We create a for loop that plots each cluster center.

In [156]:
for i in range(10):
    # Initialize subplots in a grid of 2X5, at i+1th position
    ax = fig.add_subplot(2, 5, 1 + i)
    # Display images
    ax.imshow(kmeans.cluster_centers_[i].reshape((8, 8)), cmap=plt.cm.binary)
fig.savefig('digits.png')

# Testing the model

The following array represents a group of 4 digits.
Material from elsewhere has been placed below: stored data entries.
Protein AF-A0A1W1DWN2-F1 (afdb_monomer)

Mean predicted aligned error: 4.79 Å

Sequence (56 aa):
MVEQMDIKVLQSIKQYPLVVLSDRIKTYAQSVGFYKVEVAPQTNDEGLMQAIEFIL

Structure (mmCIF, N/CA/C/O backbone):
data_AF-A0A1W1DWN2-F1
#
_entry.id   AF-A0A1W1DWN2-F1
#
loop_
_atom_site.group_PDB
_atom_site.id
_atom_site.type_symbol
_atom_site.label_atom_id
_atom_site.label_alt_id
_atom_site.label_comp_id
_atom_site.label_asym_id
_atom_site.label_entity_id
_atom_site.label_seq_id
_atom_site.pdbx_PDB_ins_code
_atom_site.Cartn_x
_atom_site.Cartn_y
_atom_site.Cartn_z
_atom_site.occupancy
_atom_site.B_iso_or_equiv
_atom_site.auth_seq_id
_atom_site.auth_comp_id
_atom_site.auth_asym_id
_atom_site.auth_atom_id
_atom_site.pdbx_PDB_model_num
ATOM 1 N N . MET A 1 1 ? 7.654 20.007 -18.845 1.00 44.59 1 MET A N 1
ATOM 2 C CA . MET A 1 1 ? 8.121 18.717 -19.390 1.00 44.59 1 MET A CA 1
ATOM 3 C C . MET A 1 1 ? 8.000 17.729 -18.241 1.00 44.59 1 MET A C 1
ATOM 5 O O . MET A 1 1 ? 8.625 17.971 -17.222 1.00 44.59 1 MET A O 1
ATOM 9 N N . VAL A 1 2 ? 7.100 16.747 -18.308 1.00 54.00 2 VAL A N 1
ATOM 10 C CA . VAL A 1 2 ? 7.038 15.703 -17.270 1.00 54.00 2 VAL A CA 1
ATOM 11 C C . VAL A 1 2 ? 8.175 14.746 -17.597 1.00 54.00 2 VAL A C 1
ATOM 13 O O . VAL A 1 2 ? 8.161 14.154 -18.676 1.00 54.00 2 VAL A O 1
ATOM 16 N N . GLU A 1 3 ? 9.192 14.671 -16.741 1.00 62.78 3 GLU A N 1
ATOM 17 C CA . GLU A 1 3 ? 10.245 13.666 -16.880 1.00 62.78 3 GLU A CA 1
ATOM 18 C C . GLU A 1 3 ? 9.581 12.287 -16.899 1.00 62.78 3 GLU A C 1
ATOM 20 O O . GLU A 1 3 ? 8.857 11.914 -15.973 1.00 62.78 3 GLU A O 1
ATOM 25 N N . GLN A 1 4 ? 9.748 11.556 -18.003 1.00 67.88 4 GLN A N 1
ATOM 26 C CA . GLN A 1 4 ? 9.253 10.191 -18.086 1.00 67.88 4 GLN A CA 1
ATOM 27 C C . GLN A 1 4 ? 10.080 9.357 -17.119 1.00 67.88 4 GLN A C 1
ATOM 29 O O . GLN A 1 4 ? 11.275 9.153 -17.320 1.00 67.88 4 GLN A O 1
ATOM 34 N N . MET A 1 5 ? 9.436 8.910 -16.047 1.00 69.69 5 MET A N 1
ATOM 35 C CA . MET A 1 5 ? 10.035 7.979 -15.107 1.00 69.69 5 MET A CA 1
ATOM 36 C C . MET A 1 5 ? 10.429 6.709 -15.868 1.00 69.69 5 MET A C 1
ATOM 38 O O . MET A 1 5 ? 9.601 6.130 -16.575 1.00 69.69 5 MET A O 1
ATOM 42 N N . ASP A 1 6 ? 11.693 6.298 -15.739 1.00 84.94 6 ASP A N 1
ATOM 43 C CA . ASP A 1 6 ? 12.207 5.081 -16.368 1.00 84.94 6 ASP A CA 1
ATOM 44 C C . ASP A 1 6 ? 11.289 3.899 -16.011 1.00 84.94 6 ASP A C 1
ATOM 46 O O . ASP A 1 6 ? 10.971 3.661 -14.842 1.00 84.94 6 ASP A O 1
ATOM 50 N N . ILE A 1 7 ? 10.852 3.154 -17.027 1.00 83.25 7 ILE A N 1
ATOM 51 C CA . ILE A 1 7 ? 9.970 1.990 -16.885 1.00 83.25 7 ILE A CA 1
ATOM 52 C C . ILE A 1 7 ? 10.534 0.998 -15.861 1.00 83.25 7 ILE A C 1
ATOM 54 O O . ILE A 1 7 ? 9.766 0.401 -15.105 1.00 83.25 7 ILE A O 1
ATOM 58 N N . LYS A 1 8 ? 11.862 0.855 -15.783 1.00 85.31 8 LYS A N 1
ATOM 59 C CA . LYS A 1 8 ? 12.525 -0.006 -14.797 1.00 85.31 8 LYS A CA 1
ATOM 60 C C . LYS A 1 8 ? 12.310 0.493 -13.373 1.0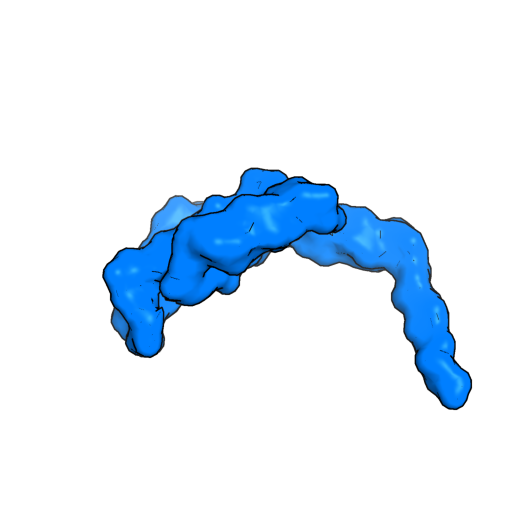0 85.31 8 LYS A C 1
ATOM 62 O O . LYS A 1 8 ? 12.007 -0.304 -12.493 1.00 85.31 8 LYS A O 1
ATOM 67 N N . VAL A 1 9 ? 12.413 1.802 -13.146 1.00 87.38 9 VAL A N 1
ATOM 68 C CA . VAL A 1 9 ? 12.138 2.416 -11.836 1.00 87.38 9 VAL A CA 1
ATOM 69 C C . VAL A 1 9 ? 10.679 2.190 -11.453 1.00 87.38 9 VAL A C 1
ATOM 71 O O . VAL A 1 9 ? 10.382 1.788 -10.331 1.00 87.38 9 VAL A O 1
ATOM 74 N N . LEU A 1 10 ? 9.772 2.362 -12.411 1.00 86.62 10 LEU A N 1
ATOM 75 C CA . LEU A 1 10 ? 8.338 2.197 -12.201 1.00 86.62 10 LEU A CA 1
ATOM 76 C C . LEU A 1 10 ? 7.963 0.737 -11.883 1.00 86.62 10 LEU A C 1
ATOM 78 O O . LEU A 1 10 ? 7.120 0.482 -11.023 1.00 86.62 10 LEU A O 1
ATOM 82 N N . GLN A 1 11 ? 8.621 -0.230 -12.529 1.00 89.00 11 GLN A N 1
ATOM 83 C CA . GLN A 1 11 ? 8.497 -1.652 -12.199 1.00 89.00 11 GLN A CA 1
ATOM 84 C C . GLN A 1 11 ? 9.062 -1.972 -10.813 1.00 89.00 11 GLN A C 1
ATOM 86 O O . GLN A 1 11 ? 8.424 -2.718 -10.073 1.00 89.00 11 GLN A O 1
ATOM 91 N N . SER A 1 12 ? 10.201 -1.385 -10.439 1.00 90.94 12 SER A N 1
ATOM 92 C CA . SER A 1 12 ? 10.803 -1.564 -9.113 1.00 90.94 12 SER A CA 1
ATOM 93 C C . SER A 1 12 ? 9.916 -1.016 -7.995 1.00 90.94 12 SER A C 1
ATOM 95 O O . SER A 1 12 ? 9.714 -1.705 -6.999 1.00 90.94 12 SER A O 1
ATOM 97 N N . ILE A 1 13 ? 9.312 0.168 -8.169 1.00 91.00 13 ILE A N 1
ATOM 98 C CA . ILE A 1 13 ? 8.384 0.762 -7.186 1.00 91.00 13 ILE A CA 1
ATOM 99 C C . ILE A 1 13 ? 7.219 -0.190 -6.882 1.00 91.00 13 ILE A C 1
ATOM 101 O O . ILE A 1 13 ? 6.844 -0.365 -5.726 1.00 91.00 13 ILE A O 1
ATOM 105 N N . LYS A 1 14 ? 6.685 -0.864 -7.906 1.00 93.50 14 LYS A N 1
ATOM 106 C CA . LYS A 1 14 ? 5.557 -1.799 -7.766 1.00 93.50 14 LYS A CA 1
ATOM 107 C C . LYS A 1 14 ? 5.875 -3.076 -6.978 1.00 93.50 14 LYS A C 1
ATOM 109 O O . LYS A 1 14 ? 4.950 -3.789 -6.592 1.00 93.50 14 LYS A O 1
ATOM 114 N N . GLN A 1 15 ? 7.155 -3.375 -6.749 1.00 92.06 15 GLN A N 1
ATOM 115 C CA . GLN A 1 15 ? 7.592 -4.525 -5.948 1.00 92.06 15 GLN A CA 1
ATOM 116 C C . GLN A 1 15 ? 7.655 -4.222 -4.446 1.00 92.06 15 GLN A C 1
ATOM 118 O O . GLN A 1 15 ? 7.739 -5.160 -3.642 1.00 92.06 15 GLN A O 1
ATOM 123 N N . TYR A 1 16 ? 7.632 -2.941 -4.064 1.00 93.00 16 TYR A N 1
ATOM 124 C CA . TYR A 1 16 ? 7.616 -2.547 -2.662 1.00 93.00 16 TYR A CA 1
ATOM 125 C C . TYR A 1 16 ? 6.227 -2.751 -2.052 1.00 93.00 16 TYR A C 1
ATOM 127 O O . TYR A 1 16 ? 5.217 -2.610 -2.749 1.00 93.00 16 TYR A O 1
ATOM 135 N N . PRO A 1 17 ? 6.164 -3.073 -0.751 1.00 94.44 17 PRO A N 1
ATOM 136 C CA . PRO A 1 17 ? 4.911 -3.061 -0.021 1.00 94.44 17 PRO A CA 1
ATOM 137 C C . PRO A 1 17 ? 4.252 -1.680 -0.061 1.00 94.44 17 PRO A C 1
ATOM 139 O O . PRO A 1 17 ? 4.918 -0.655 0.089 1.00 94.44 17 PRO A O 1
ATOM 142 N N . LEU A 1 18 ? 2.937 -1.668 -0.244 1.00 95.75 18 LEU A N 1
ATOM 143 C CA . LEU A 1 18 ? 2.112 -0.469 -0.258 1.00 95.75 18 LEU A CA 1
ATOM 144 C C . LEU A 1 18 ? 1.019 -0.598 0.803 1.00 95.75 18 LEU A C 1
ATOM 146 O O . LEU A 1 18 ? 0.190 -1.502 0.732 1.00 95.75 18 LEU A O 1
ATOM 150 N N . VAL A 1 19 ? 0.983 0.335 1.750 1.00 96.44 19 VAL A N 1
ATOM 151 C CA . VAL A 1 19 ? -0.126 0.458 2.703 1.00 96.44 19 VAL A CA 1
ATOM 152 C C . VAL A 1 19 ? -1.163 1.431 2.147 1.00 96.44 19 VAL A C 1
ATOM 154 O O . VAL A 1 19 ? -0.820 2.507 1.655 1.00 96.44 19 VAL A O 1
ATOM 157 N N . VAL A 1 20 ? -2.437 1.056 2.213 1.00 96.31 20 VAL A N 1
ATOM 158 C CA . VAL A 1 20 ? -3.569 1.858 1.733 1.00 96.31 20 VAL A CA 1
ATOM 159 C C . VAL A 1 20 ? -4.654 1.978 2.798 1.00 96.31 20 VAL A C 1
ATOM 161 O O . VAL A 1 20 ? -4.708 1.208 3.747 1.00 96.31 20 VAL A O 1
ATOM 164 N N . LEU A 1 21 ? -5.561 2.939 2.626 1.00 96.19 21 LEU A N 1
ATOM 165 C CA . LEU A 1 21 ? -6.564 3.286 3.641 1.00 96.19 21 LEU A CA 1
ATOM 166 C C . LEU A 1 21 ? -7.902 2.538 3.502 1.00 96.19 21 LEU A C 1
ATOM 168 O O . LEU A 1 21 ? -8.807 2.756 4.298 1.00 96.19 21 LEU A O 1
ATOM 172 N N . SER A 1 22 ? -8.083 1.728 2.454 1.00 96.62 22 SER A N 1
ATOM 173 C CA . SER A 1 22 ? -9.303 0.928 2.258 1.00 96.62 22 SER A CA 1
ATOM 174 C C . SER A 1 22 ? -9.120 -0.173 1.212 1.00 96.62 22 SER A C 1
ATOM 176 O O . SER A 1 22 ? -8.273 -0.060 0.317 1.00 96.62 22 SER A O 1
ATOM 178 N N . ASP A 1 23 ? -9.996 -1.179 1.244 1.00 97.19 23 ASP A N 1
ATOM 179 C CA . ASP A 1 23 ? -10.041 -2.254 0.243 1.00 97.19 23 ASP A CA 1
ATOM 180 C C . ASP A 1 23 ? -10.256 -1.744 -1.182 1.00 97.19 23 ASP A C 1
ATOM 182 O O . ASP A 1 23 ? -9.654 -2.247 -2.128 1.00 97.19 23 ASP A O 1
ATOM 186 N N . ARG A 1 24 ? -11.058 -0.686 -1.358 1.00 97.69 24 ARG A N 1
ATOM 187 C CA . ARG A 1 24 ? -11.292 -0.095 -2.682 1.00 97.69 24 ARG A CA 1
ATOM 188 C C . ARG A 1 24 ? -9.992 0.413 -3.311 1.00 97.69 24 ARG A C 1
ATOM 190 O O . ARG A 1 24 ? -9.790 0.253 -4.515 1.00 97.69 24 ARG A O 1
ATOM 197 N N . ILE A 1 25 ? -9.109 1.012 -2.508 1.00 97.44 25 ILE A N 1
ATOM 198 C CA . ILE A 1 25 ? -7.794 1.465 -2.980 1.00 97.44 25 ILE A CA 1
ATOM 199 C C . ILE A 1 25 ? -6.890 0.255 -3.236 1.00 97.44 25 ILE A C 1
ATOM 201 O O . ILE A 1 25 ? -6.180 0.252 -4.238 1.00 97.44 25 ILE A O 1
ATOM 205 N N . LYS A 1 26 ? -6.962 -0.797 -2.407 1.00 97.19 26 LYS A N 1
ATOM 206 C C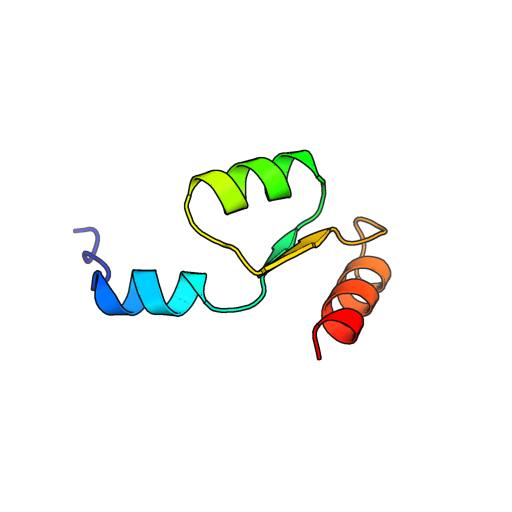A . LYS A 1 26 ? -6.221 -2.050 -2.625 1.00 97.19 26 LYS A CA 1
ATOM 207 C C . LYS A 1 26 ? -6.564 -2.685 -3.968 1.00 97.19 26 LYS A C 1
ATOM 209 O O . LYS A 1 26 ? -5.655 -2.962 -4.747 1.00 97.19 26 LYS A O 1
ATOM 214 N N . THR A 1 27 ? -7.850 -2.830 -4.284 1.00 98.12 27 THR A N 1
ATOM 215 C CA . THR A 1 27 ? -8.303 -3.349 -5.584 1.00 98.12 27 THR A CA 1
ATOM 216 C C . THR A 1 27 ? -7.753 -2.518 -6.742 1.00 98.12 27 THR A C 1
ATOM 218 O O . THR A 1 27 ? -7.250 -3.070 -7.722 1.00 98.12 27 THR A O 1
ATOM 221 N N . TYR A 1 28 ? -7.794 -1.187 -6.627 1.00 98.06 28 TYR A N 1
ATOM 222 C CA . TYR A 1 28 ? -7.236 -0.311 -7.654 1.00 98.06 28 TYR A CA 1
ATOM 223 C C . TYR A 1 28 ? -5.713 -0.473 -7.788 1.00 98.06 28 TYR A C 1
ATOM 225 O O . TYR A 1 28 ? -5.217 -0.678 -8.895 1.00 98.06 28 TYR A O 1
ATOM 233 N N . ALA A 1 29 ? -4.971 -0.450 -6.681 1.00 97.12 29 ALA A N 1
ATOM 234 C CA . ALA A 1 29 ? -3.518 -0.610 -6.666 1.00 97.12 29 ALA A CA 1
ATOM 235 C C . ALA A 1 29 ? -3.077 -1.946 -7.291 1.00 97.12 29 ALA A C 1
ATOM 237 O O . ALA A 1 29 ? -2.154 -1.980 -8.110 1.00 97.12 29 ALA A O 1
ATOM 238 N N . GLN A 1 30 ? -3.794 -3.027 -6.979 1.00 96.50 30 GLN A N 1
ATOM 239 C CA . GLN A 1 30 ? -3.578 -4.343 -7.580 1.00 96.50 30 GLN A CA 1
ATOM 240 C C . GLN A 1 30 ? -3.829 -4.338 -9.089 1.00 96.50 30 GLN A C 1
ATOM 242 O O . GLN A 1 30 ? -3.020 -4.881 -9.841 1.00 96.50 30 GLN A O 1
ATOM 247 N N . SER A 1 31 ? -4.879 -3.655 -9.556 1.00 96.75 31 SER A N 1
ATOM 248 C CA . SER A 1 31 ? -5.178 -3.544 -10.992 1.00 96.75 31 SER A CA 1
ATOM 249 C C . SER A 1 31 ? -4.081 -2.838 -11.800 1.00 96.75 31 SER A C 1
ATOM 251 O O . SER A 1 31 ? -3.904 -3.125 -12.982 1.00 96.75 31 SER A O 1
ATOM 253 N N . VAL A 1 32 ? -3.305 -1.950 -11.165 1.00 94.94 32 VAL A N 1
ATOM 254 C CA . VAL A 1 32 ? -2.185 -1.239 -11.805 1.00 94.94 32 VAL A CA 1
ATOM 255 C C . VAL A 1 32 ? -0.822 -1.887 -11.528 1.00 94.94 32 VAL A C 1
ATOM 257 O O . VAL A 1 32 ? 0.209 -1.354 -11.949 1.00 94.94 32 VAL A O 1
ATOM 260 N N . GLY A 1 33 ? -0.799 -3.059 -10.886 1.00 95.25 33 GLY A N 1
ATOM 261 C CA . GLY A 1 33 ? 0.379 -3.919 -10.760 1.00 95.25 33 GLY A CA 1
ATOM 262 C C . GLY A 1 33 ? 1.149 -3.824 -9.442 1.00 95.25 33 GLY A C 1
ATOM 263 O O . GLY A 1 33 ? 2.282 -4.296 -9.404 1.00 95.25 33 GLY A O 1
ATOM 264 N N . PHE A 1 34 ? 0.582 -3.237 -8.383 1.00 96.31 34 PHE A N 1
ATOM 265 C CA . PHE A 1 34 ? 1.116 -3.392 -7.023 1.00 96.31 3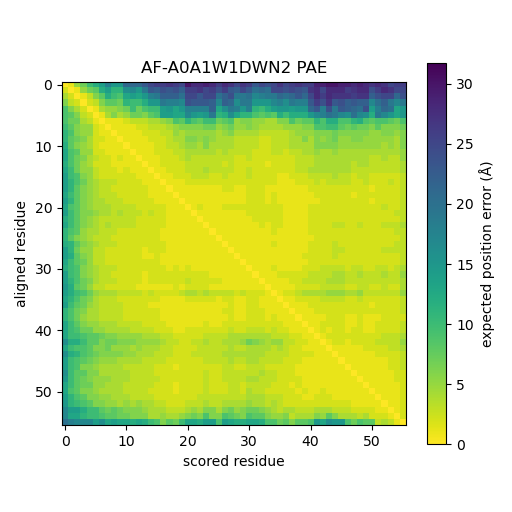4 PHE A CA 1
ATOM 266 C C . PHE A 1 34 ? 0.557 -4.673 -6.406 1.00 96.31 34 PHE A C 1
ATOM 268 O O . PHE A 1 34 ? -0.637 -4.763 -6.138 1.00 96.31 34 PHE A O 1
ATOM 275 N N . TYR A 1 35 ? 1.407 -5.668 -6.166 1.00 89.62 35 TYR A N 1
ATOM 276 C CA . TYR A 1 35 ? 0.940 -6.973 -5.677 1.00 89.62 35 TYR A CA 1
ATOM 277 C C . TYR A 1 35 ? 1.026 -7.126 -4.155 1.00 89.62 35 TYR A C 1
ATOM 279 O O . TYR A 1 35 ? 0.248 -7.880 -3.576 1.00 89.62 35 TYR A O 1
ATOM 287 N N . LYS A 1 36 ? 1.929 -6.389 -3.497 1.00 94.25 36 LYS A N 1
ATOM 288 C CA . LYS A 1 36 ? 2.092 -6.384 -2.036 1.00 94.25 36 LYS A CA 1
ATOM 289 C C . LYS A 1 36 ? 1.342 -5.193 -1.448 1.00 94.25 36 LYS A C 1
ATOM 291 O O . LYS A 1 36 ? 1.921 -4.122 -1.302 1.00 94.25 36 LYS A O 1
ATOM 296 N N . VAL A 1 37 ? 0.044 -5.358 -1.193 1.00 95.88 37 VAL A N 1
ATOM 297 C CA . VAL A 1 37 ? -0.821 -4.259 -0.742 1.00 95.88 37 VAL A CA 1
ATOM 298 C C . VAL A 1 37 ? -1.568 -4.636 0.530 1.00 95.88 37 VAL A C 1
ATOM 300 O O . VAL A 1 37 ? -2.381 -5.568 0.513 1.00 95.88 37 VAL A O 1
ATOM 303 N N . GLU A 1 38 ? -1.350 -3.862 1.590 1.00 96.69 38 GLU A N 1
ATOM 304 C CA . GLU A 1 38 ? -2.043 -4.009 2.870 1.00 96.69 38 GLU A CA 1
ATOM 305 C C . GLU A 1 38 ? -2.972 -2.841 3.158 1.00 96.69 38 GLU A C 1
ATOM 307 O O . GLU A 1 38 ? -2.696 -1.696 2.801 1.00 96.69 38 GLU A O 1
ATOM 312 N N . VAL A 1 39 ? -4.100 -3.145 3.793 1.00 97.25 39 VAL A N 1
ATOM 313 C CA . VAL A 1 39 ? -5.083 -2.139 4.195 1.00 97.25 39 VAL A CA 1
ATOM 314 C C . VAL A 1 39 ? -4.860 -1.823 5.664 1.00 97.25 39 VAL A C 1
ATOM 316 O O . VAL A 1 39 ? -4.868 -2.726 6.497 1.00 97.25 39 VAL A O 1
ATOM 319 N N . ALA A 1 40 ? -4.682 -0.544 5.984 1.00 97.69 40 ALA A N 1
ATOM 320 C CA . ALA A 1 40 ? -4.614 -0.098 7.364 1.00 97.69 40 ALA A CA 1
ATOM 321 C C . ALA A 1 40 ? -5.944 -0.401 8.083 1.00 97.69 40 ALA A C 1
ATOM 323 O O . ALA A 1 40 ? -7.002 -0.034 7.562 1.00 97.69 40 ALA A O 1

The correct order should be 1 9 9 8. Lets see if our model can predict the correct order.

In [157]:
testing_data = np.array([
    [0.00,0.00,0.00,1.78,0.51,0.00,0.00,0.00,0.00,0.00,3.83,12.49,6.88,0.00,0.00,0.00,0.00,4.34,12.62,12.75,7.64,0.00,0.00,0.00,2.68,12.24,9.82,11.72,7.64,0.00,0.00,0.00,4.46,10.33,1.41,12.62,6.63,0.00,0.00,0.00,0.00,0.00,0.00,12.36,6.88,0.00,0.00,0.00,0.00,0.00,0.00,11.47,7.65,0.00,0.00,0.00,0.00,0.00,0.00,11.34,8.03,0.00,0.00,0.00],
    [0.00,0.00,0.00,0.77,2.55,1.02,0.00,0.00,0.00,0.00,3.45,11.99,12.75,12.62,4.98,0.00,0.00,0.00,11.73,10.84,3.70,11.35,9.18,0.00,0.00,0.00,12.37,10.45,7.14,12.75,10.33,0.00,0.00,0.00,4.85,10.71,11.47,11.86,11.73,0.00,0.00,0.00,0.00,0.00,0.00,4.97,12.75,1.91,0.00,0.00,0.00,0.00,0.00,1.53,12.62,7.02,0.00,0.00,0.00,0.00,0.00,0.00,9.06,8.92],
    [0.00,2.17,9.18,11.22,7.53,0.00,0.00,0.00,0.89,11.73,11.73,9.31,12.75,7.14,0.00,0.00,3.57,12.75,7.65,11.47,12.75,11.22,0.00,0.00,0.76,10.46,12.75,12.75,12.62,11.47,0.00,0.00,0.00,0.00,0.00,0.00,8.67,10.58,0.00,0.00,0.00,0.00,0.00,0.00,8.92,10.19,0.00,0.00,0.00,0.00,0.00,0.00,7.01,12.24,1.15,0.00,0.00,0.00,0.00,0.00,2.17,9.94,1.92,0.00],
    [0.00,7.02,12.75,12.75,12.62,2.94,0.00,0.00,0.51,12.37,8.16,0.90,11.48,9.05,0.00,0.00,1.27,12.75,7.39,3.19,10.46,11.47,0.00,0.00,0.00,8.80,12.75,12.75,12.75,12.50,6.00,0.00,0.00,0.00,9.82,12.37,8.16,9.57,12.62,0.64,0.00,0.89,12.75,7.27,0.38,4.08,12.75,2.55,0.00,0.25,11.09,12.75,11.60,10.71,12.37,1.15,0.00,0.00,1.41,7.27,9.94,10.20,4.85,0.00]
])

In [158]:
new_labels = kmeans.predict(testing_data)


In [159]:
for i in range(len(new_labels)):
    if new_labels[i] == 0:
        print(0, end='')
    elif new_labels[i] == 1:
        print(9, end='')
    elif new_labels[i] == 2:
        print(2, end='')
    elif new_labels[i] == 3:
        print(1, end='')
    elif new_labels[i] == 4:
        print(6, end='')
    elif new_labels[i] == 5:
        print(8, end='')
    elif new_labels[i] == 6:
        print(4, end='')
    elif new_labels[i] == 7:
        print(5, end='')
    elif new_labels[i] == 8:
        print(7, end='')
    elif new_labels[i] == 9:
        print(3, end='')

8199

# Conclusion

We can see that our model predicted the correct digits. This is a very simple example of how K-Means Clustering works.